Sampling is Harder and Cheaper Than You Think
Introduction
Frequently, analysts are called upon to investigate multiple items in order to generate conclusions. For example, forensic accountants often have to analyze a large number of items to determine the existence of fraudulent activity. Also, tax accountants have to analyze numerous transactions to determine tax deductible amounts.
It is often unreasonable and not cost-effective to investigate every item to draw such conclusions. For example, in a class action lawsuit where millions of units may have been sold, there is generally no practical method to inspect all relevant units. As a result, courts, regulators and government agencies allow practitioners to statistically sample. As the Fifth Circuit has noted, “The essence of the science of inferential statistics is that one may confidently draw inferences about the whole from a representative sample of the whole.” In re Chevron U.S.A., Inc., 109 F.3d 1016, 1019-20 (5th Cir. 1997).
Several steps need to be correctly executed in order to properly statistically sample. Even though such steps might seem onerous, they are not difficult or costly to employ. Not only does performing such steps allow one to generate stronger conclusions, but oftentimes proper sampling procedures allow one to investigate fewer items, sizably reducing overall analysis costs.
Care must be employed in performing such steps to disprove the general assumption of courts and regulators that the analyst inspected a small number of cherry-picked items most likely to support the analyst’s desired outcome. As stated in Waisome v. Port Authority of New York and New Jersey, 948 F.2d 1370, 1372 (1991), “Lawyers and judges working with statistical evidence generally have only a partial understanding of the selection processes they seek to model, they often have incomplete or erroneous data, and are laboring in an unfamiliar terrain.”

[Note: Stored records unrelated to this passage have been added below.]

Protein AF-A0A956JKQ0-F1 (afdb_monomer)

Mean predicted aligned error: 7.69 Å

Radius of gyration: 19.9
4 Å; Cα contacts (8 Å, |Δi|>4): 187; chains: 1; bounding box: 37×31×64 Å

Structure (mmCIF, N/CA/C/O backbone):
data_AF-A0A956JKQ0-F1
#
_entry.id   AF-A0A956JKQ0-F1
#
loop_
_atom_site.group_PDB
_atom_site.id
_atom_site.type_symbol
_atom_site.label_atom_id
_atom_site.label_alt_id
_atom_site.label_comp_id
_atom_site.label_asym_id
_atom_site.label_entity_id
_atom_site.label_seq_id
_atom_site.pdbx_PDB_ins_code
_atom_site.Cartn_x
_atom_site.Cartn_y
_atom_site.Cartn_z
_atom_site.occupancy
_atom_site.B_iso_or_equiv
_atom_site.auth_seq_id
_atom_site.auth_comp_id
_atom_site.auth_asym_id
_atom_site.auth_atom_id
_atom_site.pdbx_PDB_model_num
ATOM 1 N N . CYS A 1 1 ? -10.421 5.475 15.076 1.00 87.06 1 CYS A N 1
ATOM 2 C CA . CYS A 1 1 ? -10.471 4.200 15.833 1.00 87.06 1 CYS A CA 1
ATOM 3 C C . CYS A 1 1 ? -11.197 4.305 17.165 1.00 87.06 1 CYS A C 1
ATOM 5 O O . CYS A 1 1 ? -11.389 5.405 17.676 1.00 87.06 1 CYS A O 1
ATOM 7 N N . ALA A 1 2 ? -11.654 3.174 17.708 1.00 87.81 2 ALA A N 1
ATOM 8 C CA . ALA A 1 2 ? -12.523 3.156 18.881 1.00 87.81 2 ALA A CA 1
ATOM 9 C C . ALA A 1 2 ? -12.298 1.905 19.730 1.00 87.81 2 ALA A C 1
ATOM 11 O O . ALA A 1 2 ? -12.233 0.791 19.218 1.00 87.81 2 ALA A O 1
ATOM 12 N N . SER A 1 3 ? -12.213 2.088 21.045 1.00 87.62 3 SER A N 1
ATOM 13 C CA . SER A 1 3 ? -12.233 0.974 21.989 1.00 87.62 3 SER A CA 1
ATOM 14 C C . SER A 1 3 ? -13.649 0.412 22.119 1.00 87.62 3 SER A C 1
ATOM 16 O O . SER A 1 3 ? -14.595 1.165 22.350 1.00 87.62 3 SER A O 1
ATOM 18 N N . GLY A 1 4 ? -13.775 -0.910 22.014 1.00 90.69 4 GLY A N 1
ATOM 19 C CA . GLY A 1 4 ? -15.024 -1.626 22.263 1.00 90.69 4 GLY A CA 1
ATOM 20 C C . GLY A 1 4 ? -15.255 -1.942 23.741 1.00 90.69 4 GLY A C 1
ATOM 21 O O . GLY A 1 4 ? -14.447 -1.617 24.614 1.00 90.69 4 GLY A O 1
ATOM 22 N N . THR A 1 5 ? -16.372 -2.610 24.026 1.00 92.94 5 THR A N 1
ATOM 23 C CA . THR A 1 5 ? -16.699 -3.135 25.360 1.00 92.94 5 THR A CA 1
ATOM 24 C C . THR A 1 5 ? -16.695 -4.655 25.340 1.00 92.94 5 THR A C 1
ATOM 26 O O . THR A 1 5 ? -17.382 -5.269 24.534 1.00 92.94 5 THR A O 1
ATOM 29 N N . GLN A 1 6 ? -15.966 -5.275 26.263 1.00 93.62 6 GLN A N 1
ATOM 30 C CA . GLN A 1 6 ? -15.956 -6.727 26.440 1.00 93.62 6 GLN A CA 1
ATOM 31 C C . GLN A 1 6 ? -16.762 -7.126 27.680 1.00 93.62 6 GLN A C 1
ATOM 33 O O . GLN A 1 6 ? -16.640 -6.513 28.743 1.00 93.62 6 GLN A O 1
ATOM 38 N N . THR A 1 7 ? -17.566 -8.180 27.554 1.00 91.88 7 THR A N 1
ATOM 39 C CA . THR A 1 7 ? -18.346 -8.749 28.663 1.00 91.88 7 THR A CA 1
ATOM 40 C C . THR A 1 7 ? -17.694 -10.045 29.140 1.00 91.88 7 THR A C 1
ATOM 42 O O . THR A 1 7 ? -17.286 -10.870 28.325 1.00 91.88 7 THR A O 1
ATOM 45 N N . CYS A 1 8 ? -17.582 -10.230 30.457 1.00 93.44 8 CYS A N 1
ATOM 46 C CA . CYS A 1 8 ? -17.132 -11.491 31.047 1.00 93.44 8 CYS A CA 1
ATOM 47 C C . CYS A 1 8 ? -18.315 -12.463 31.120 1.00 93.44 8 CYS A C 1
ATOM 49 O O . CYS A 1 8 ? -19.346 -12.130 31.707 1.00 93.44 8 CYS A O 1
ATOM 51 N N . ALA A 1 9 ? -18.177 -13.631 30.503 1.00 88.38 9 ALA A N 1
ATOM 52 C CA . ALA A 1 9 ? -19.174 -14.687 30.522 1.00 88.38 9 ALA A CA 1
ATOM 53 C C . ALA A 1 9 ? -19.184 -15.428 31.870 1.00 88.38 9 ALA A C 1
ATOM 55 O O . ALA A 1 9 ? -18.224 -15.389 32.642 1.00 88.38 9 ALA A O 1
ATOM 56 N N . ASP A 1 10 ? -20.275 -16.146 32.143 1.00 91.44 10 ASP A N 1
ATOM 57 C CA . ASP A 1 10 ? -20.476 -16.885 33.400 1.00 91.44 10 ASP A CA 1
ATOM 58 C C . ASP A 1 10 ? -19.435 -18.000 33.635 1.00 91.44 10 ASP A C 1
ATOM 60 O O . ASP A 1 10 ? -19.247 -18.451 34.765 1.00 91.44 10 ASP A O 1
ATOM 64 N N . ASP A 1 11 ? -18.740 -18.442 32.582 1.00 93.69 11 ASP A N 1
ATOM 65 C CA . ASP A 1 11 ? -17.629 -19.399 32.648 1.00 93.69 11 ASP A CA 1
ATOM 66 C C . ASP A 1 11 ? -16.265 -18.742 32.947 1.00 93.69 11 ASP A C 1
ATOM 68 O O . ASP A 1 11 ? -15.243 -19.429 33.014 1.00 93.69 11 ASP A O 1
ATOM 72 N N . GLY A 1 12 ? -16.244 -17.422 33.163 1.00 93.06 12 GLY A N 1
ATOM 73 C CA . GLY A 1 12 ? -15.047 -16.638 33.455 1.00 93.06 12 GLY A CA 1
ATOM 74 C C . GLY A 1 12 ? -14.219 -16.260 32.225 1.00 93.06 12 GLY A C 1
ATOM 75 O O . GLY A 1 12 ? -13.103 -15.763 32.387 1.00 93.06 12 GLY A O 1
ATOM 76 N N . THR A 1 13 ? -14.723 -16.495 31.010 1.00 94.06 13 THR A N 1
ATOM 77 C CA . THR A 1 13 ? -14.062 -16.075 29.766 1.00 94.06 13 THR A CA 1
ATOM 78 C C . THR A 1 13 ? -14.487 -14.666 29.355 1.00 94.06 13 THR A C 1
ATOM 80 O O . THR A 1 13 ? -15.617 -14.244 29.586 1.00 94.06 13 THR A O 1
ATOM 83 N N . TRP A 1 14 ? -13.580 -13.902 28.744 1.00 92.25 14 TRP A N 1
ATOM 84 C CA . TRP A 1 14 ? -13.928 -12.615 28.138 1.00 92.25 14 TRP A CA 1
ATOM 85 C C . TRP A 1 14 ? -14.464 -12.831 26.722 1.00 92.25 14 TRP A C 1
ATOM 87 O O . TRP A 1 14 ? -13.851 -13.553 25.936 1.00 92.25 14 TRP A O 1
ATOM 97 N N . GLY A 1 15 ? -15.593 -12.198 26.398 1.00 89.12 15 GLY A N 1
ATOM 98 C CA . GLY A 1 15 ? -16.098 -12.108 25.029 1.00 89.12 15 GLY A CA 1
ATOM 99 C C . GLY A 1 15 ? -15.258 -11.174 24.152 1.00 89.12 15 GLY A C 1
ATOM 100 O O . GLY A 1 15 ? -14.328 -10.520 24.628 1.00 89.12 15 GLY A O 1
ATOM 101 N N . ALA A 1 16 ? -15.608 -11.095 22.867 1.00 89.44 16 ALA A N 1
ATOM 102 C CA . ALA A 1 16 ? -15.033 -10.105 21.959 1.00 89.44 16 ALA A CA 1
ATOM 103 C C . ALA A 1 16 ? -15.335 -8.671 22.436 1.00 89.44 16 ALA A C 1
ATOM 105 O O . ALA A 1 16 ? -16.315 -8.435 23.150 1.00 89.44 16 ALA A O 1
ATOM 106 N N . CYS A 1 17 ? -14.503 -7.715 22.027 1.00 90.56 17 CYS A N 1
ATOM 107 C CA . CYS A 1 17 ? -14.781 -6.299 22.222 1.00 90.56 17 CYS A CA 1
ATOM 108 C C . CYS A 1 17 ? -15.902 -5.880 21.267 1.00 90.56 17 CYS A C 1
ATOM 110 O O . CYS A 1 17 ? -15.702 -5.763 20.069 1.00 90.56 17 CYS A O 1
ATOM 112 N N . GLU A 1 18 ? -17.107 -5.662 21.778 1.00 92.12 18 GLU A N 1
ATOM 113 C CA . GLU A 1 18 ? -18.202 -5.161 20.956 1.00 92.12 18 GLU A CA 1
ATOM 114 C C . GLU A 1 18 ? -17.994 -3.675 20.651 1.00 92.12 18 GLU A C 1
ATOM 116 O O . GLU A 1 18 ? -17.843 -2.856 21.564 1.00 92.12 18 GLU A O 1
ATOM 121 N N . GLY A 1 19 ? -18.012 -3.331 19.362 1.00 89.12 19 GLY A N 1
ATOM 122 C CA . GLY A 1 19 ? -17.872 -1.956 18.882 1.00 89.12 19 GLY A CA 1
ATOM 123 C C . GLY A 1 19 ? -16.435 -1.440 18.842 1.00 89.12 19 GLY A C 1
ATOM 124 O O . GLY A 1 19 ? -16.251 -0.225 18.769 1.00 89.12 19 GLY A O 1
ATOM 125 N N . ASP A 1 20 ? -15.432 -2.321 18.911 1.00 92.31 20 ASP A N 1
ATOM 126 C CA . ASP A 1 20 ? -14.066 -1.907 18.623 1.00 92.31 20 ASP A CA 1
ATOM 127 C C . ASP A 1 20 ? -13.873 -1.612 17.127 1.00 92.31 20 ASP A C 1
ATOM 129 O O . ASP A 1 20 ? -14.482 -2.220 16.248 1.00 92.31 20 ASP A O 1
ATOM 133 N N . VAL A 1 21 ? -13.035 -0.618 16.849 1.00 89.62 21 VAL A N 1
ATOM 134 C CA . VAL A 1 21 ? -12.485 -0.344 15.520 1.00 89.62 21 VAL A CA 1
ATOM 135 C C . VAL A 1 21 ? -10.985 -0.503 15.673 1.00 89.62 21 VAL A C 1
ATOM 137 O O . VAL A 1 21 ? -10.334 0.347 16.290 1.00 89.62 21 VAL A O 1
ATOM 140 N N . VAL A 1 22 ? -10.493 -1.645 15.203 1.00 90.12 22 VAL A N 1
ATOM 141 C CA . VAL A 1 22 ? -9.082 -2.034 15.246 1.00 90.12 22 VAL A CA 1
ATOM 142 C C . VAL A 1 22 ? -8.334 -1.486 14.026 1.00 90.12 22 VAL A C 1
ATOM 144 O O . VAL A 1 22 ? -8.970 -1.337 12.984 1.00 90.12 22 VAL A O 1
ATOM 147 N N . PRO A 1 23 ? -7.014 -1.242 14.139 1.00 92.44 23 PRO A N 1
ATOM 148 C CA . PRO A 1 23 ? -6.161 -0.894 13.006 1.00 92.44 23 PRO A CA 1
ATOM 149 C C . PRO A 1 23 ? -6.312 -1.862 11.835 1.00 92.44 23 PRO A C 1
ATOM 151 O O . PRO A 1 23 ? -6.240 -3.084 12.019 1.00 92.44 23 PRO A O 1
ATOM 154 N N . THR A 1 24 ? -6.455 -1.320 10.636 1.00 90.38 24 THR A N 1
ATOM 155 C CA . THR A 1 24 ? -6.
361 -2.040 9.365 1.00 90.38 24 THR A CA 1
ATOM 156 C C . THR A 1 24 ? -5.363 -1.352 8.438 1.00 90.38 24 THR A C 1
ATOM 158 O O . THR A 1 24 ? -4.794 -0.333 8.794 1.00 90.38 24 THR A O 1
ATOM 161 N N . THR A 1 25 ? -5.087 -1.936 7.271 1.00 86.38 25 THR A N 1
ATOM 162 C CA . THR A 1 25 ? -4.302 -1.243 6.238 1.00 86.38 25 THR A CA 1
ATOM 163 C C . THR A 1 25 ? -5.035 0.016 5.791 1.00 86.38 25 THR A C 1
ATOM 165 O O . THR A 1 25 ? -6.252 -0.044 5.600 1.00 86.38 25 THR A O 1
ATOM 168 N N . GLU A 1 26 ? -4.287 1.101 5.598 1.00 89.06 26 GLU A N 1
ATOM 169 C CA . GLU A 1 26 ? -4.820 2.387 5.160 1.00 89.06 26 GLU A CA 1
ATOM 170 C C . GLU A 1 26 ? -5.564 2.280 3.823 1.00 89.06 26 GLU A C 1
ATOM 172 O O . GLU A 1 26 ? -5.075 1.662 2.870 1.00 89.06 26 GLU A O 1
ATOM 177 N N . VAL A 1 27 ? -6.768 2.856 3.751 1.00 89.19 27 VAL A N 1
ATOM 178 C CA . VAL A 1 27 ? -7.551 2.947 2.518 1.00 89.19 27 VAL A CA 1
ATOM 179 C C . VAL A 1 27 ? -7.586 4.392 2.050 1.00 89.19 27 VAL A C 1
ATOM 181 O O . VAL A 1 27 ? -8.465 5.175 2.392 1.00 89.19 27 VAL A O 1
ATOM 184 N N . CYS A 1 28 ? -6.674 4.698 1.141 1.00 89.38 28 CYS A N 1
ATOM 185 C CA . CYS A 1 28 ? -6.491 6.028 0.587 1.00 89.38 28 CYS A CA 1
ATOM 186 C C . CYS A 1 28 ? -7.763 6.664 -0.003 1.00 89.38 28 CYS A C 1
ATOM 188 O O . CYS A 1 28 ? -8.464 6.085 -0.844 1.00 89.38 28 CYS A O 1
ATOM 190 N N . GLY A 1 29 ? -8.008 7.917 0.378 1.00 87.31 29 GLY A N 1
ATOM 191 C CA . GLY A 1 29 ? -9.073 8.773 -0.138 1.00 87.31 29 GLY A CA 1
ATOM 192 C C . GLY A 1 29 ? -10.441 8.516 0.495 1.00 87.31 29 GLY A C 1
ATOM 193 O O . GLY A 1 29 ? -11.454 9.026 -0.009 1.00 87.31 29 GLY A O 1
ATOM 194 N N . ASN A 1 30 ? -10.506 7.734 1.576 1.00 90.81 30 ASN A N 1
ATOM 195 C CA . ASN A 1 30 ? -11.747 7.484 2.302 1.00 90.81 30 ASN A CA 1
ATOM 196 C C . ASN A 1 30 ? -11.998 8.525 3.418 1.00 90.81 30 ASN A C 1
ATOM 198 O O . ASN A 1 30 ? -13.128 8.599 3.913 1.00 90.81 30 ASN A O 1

Performing a statistical sampling and extrapolation requires a detailed, step-by-step procedure (a full discussion of which would be beyond the scope of this article). Three critical concepts, however, are essential to understanding the process of statistical sampling and in recognizing whether an expert’s opinion is sufficiently reliable to support the expert’s conclusion:
-
The representativeness of a sample describes whether the sample being studied accurately reflects the overall population.

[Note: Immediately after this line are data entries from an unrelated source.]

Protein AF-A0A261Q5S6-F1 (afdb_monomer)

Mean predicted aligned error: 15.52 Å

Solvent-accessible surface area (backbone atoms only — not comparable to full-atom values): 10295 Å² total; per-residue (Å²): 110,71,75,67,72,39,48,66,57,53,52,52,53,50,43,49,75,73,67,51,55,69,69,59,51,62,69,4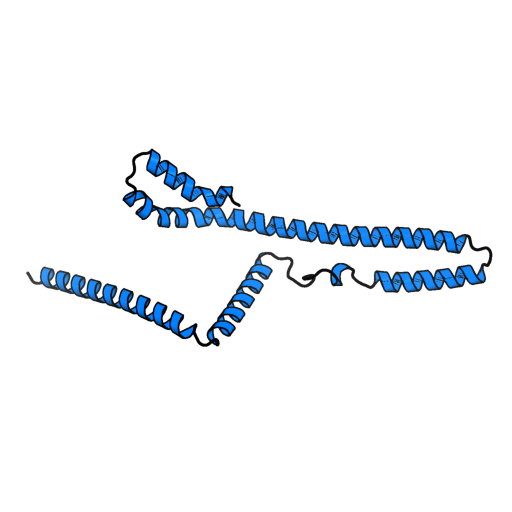5,45,64,58,51,54,62,67,46,49,75,67,46,52,63,53,53,50,48,55,52,54,50,53,50,54,51,53,52,50,52,51,52,51,51,55,50,51,52,53,50,53,52,50,54,49,50,51,54,50,51,53,55,40,68,68,44,86,54,61,70,63,27,53,54,50,49,54,52,50,53,54,52,48,54,56,58,69,67,54,65,76,58,76,78,42,88,68,68,86,54,64,90,44,73,68,56,42,52,50,52,50,51,50,52,49,50,54,50,49,60,60,46,60,74,40,95,62,45,62,58,55,51,50,53,52,49,51,55,50,51,54,56,49,49,57,50,49,53,53,49,52,51,52,54,48,58,53,57,56,66,74,75,114

pLDDT: mean 80.97, std 9.85, range [46.56, 93.5]

Foldseek 3Di:
DVVLVCVLVVVLVVCVVVPDDPVVSVVCSVVVVVVCVVVVVVVVVVVLLVVLVVVVVVVVVVQVVVVVVLVVVLVVQLVVLVPDPDPVSSVVSNVVSVVVSVVVVPDDPCVPPPPSPPDSDSVRNVVVVVVVVVVVVVVVVPDPPVVVVVVVVVVVVVVVVVVVVVVVVVVVVVVVVVVVD

Sequence (181 aa):
MIGVSMIPLVISILFLLQGFKLEDVIMKSPRLVLAIIPMYIPILWF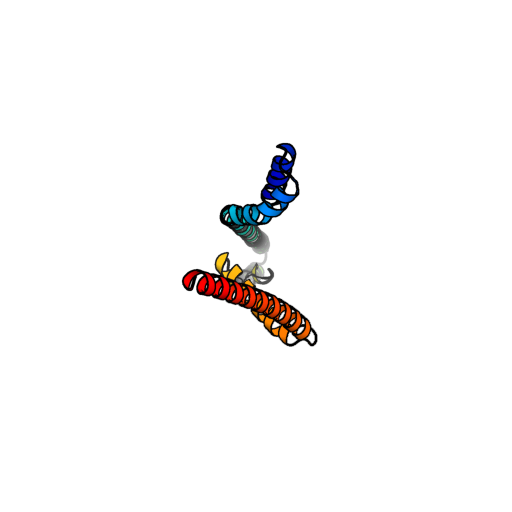TYSASKKMNLSKRLIEEYAHKEVLSKTYEGLSTQISNIIDKDQSEELKVRLLSNFLQISSENPGKLISNYETSDHPIMEALEQSYKFQLTLERLEGIPGFGKLAAILESKSKNKLNHRKEKIENLLKDEIEKEND

Structure (mmCIF, N/CA/C/O backbone):
data_AF-A0A261Q5S6-F1
#
_entry.id   AF-A0A261Q5S6-F1
#
loop_
_atom_site.group_PDB
_atom_site.id
_atom_site.type_symbol
_atom_site.label_atom_id
_atom_site.label_alt_id
_atom_site.label_comp_id
_atom_site.label_asym_id
_atom_site.label_entity_id
_atom_site.label_seq_id
_atom_site.pdbx_PDB_ins_code
_atom_site.Cartn_x
_atom_site.Cartn_y
_atom_site.Cartn_z
_atom_site.occupancy
_atom_site.B_iso_or_equiv
_atom_site.auth_seq_id
_atom_site.auth_comp_id
_atom_site.auth_asym_id
_atom_site.auth_atom_id
_atom_site.pdbx_PDB_model_num
ATOM 1 N N . MET A 1 1 ? -2.735 -3.925 -16.429 1.00 60.28 1 MET A N 1
ATOM 2 C CA . MET A 1 1 ? -1.331 -3.754 -16.876 1.00 60.28 1 MET A CA 1
ATOM 3 C C . MET A 1 1 ? -1.022 -4.440 -18.203 1.00 60.28 1 MET A C 1
ATOM 5 O O . MET A 1 1 ? -0.336 -3.829 -19.010 1.00 60.28 1 MET A O 1
ATOM 9 N N . ILE A 1 2 ? -1.544 -5.647 -18.464 1.00 66.69 2 ILE A N 1
ATOM 10 C CA . ILE A 1 2 ? -1.268 -6.421 -19.695 1.00 66.69 2 ILE A CA 1
ATOM 11 C C . ILE A 1 2 ? -1.490 -5.615 -20.989 1.00 66.69 2 ILE A C 1
ATOM 13 O O . ILE A 1 2 ? -0.637 -5.647 -21.867 1.00 66.69 2 ILE A O 1
ATOM 17 N N . GLY A 1 3 ? -2.562 -4.816 -21.077 1.00 73.75 3 GLY A N 1
ATOM 18 C CA . GLY A 1 3 ? -2.843 -4.006 -22.272 1.00 73.75 3 GLY A CA 1
ATOM 19 C C . GLY A 1 3 ? -1.791 -2.934 -22.584 1.00 73.75 3 GLY A C 1
ATOM 20 O O . GLY A 1 3 ? -1.462 -2.724 -23.743 1.00 73.75 3 GLY A O 1
ATOM 21 N N . VAL A 1 4 ? -1.208 -2.300 -21.561 1.00 74.19 4 VAL A N 1
ATOM 22 C CA . VAL A 1 4 ? -0.201 -1.239 -21.751 1.00 74.19 4 VAL A CA 1
ATOM 23 C C . VAL A 1 4 ? 1.144 -1.851 -22.132 1.00 74.19 4 VAL A C 1
ATOM 25 O O . VAL A 1 4 ? 1.827 -1.349 -23.016 1.00 74.19 4 VAL A O 1
ATOM 28 N N . SER A 1 5 ? 1.478 -3.000 -21.539 1.00 78.62 5 SER A N 1
ATOM 29 C CA . SER A 1 5 ? 2.710 -3.724 -21.862 1.00 78.62 5 SER A CA 1
ATOM 30 C C . SER A 1 5 ? 2.733 -4.281 -23.292 1.00 78.62 5 SER A C 1
ATOM 32 O O . SER A 1 5 ? 3.807 -4.565 -23.817 1.00 78.62 5 SER A O 1
ATOM 34 N N . MET A 1 6 ? 1.565 -4.423 -23.927 1.00 83.81 6 MET A N 1
ATOM 35 C CA . MET A 1 6 ? 1.420 -4.862 -25.319 1.00 83.81 6 MET A CA 1
ATOM 36 C C . MET A 1 6 ? 1.675 -3.727 -26.328 1.00 83.81 6 MET A C 1
ATOM 38 O O . MET A 1 6 ? 1.948 -4.003 -27.490 1.00 83.81 6 MET A O 1
ATOM 42 N N . ILE A 1 7 ? 1.645 -2.453 -25.915 1.00 85.44 7 ILE A N 1
ATOM 43 C CA . ILE A 1 7 ? 1.757 -1.296 -26.826 1.00 85.44 7 ILE A CA 1
ATOM 44 C C . ILE A 1 7 ? 3.002 -1.366 -27.737 1.00 85.44 7 ILE A C 1
ATOM 46 O O . ILE A 1 7 ? 2.842 -1.226 -28.951 1.00 85.44 7 ILE A O 1
ATOM 50 N N . PRO A 1 8 ? 4.225 -1.643 -27.235 1.00 83.75 8 PRO A N 1
ATOM 51 C CA . PRO A 1 8 ? 5.408 -1.744 -28.094 1.00 83.75 8 PRO A CA 1
ATOM 52 C C . PRO A 1 8 ? 5.326 -2.909 -29.089 1.00 83.75 8 PRO A C 1
ATOM 54 O O . PRO A 1 8 ? 5.825 -2.796 -30.208 1.00 83.75 8 PRO A O 1
ATOM 57 N N . LEU A 1 9 ? 4.682 -4.015 -28.701 1.00 85.69 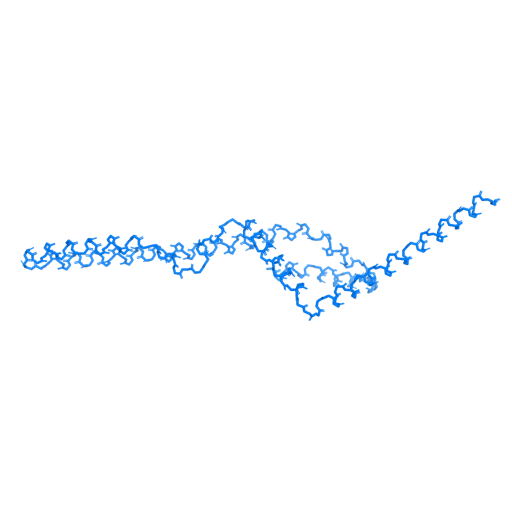9 LEU A N 1
ATOM 58 C CA . LEU A 1 9 ? 4.472 -5.182 -29.560 1.00 85.69 9 LEU A CA 1
ATOM 59 C C . LEU A 1 9 ? 3.459 -4.881 -30.665 1.00 85.69 9 LEU A C 1
ATOM 61 O O . LEU A 1 9 ? 3.736 -5.177 -31.824 1.00 85.69 9 LEU A O 1
ATOM 65 N N . VAL A 1 10 ? 2.339 -4.229 -30.337 1.00 88.12 10 VAL A N 1
ATOM 66 C CA . VAL A 1 10 ? 1.338 -3.799 -31.328 1.00 88.12 10 VAL A CA 1
ATOM 67 C C . VAL A 1 10 ? 1.959 -2.836 -32.338 1.00 88.12 10 VAL A C 1
ATOM 69 O O . VAL A 1 10 ? 1.796 -3.028 -33.539 1.00 88.12 10 VAL A O 1
ATOM 72 N N . ILE A 1 11 ? 2.721 -1.840 -31.876 1.00 86.31 11 ILE A N 1
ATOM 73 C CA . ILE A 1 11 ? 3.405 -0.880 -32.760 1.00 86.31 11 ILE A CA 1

When confronted with an opinion that offers a conclusion based upon a statistical extrapolation, one must probe how closely the samples tested represent the entire population. The more representative the sample is of the population, the greater the likelihood the statistical analysis can be reliably extrapolated to the population. Samples that are cherry-picked are less likely to be truly representative of the population, and any opinion based on such a sample is less likely to be reliable.
The importance of representativeness can be seen by analyzing the difference between the population and sampling frame. The population is the entire universe of what is being studied. For example, the population could contain all units of an allegedly defective product. On the other hand, the sampling frame is the source from which the samples to be studied are drawn. These two could differ as, for example, the sampling frame might not contain information on units that are missing or cannot be located.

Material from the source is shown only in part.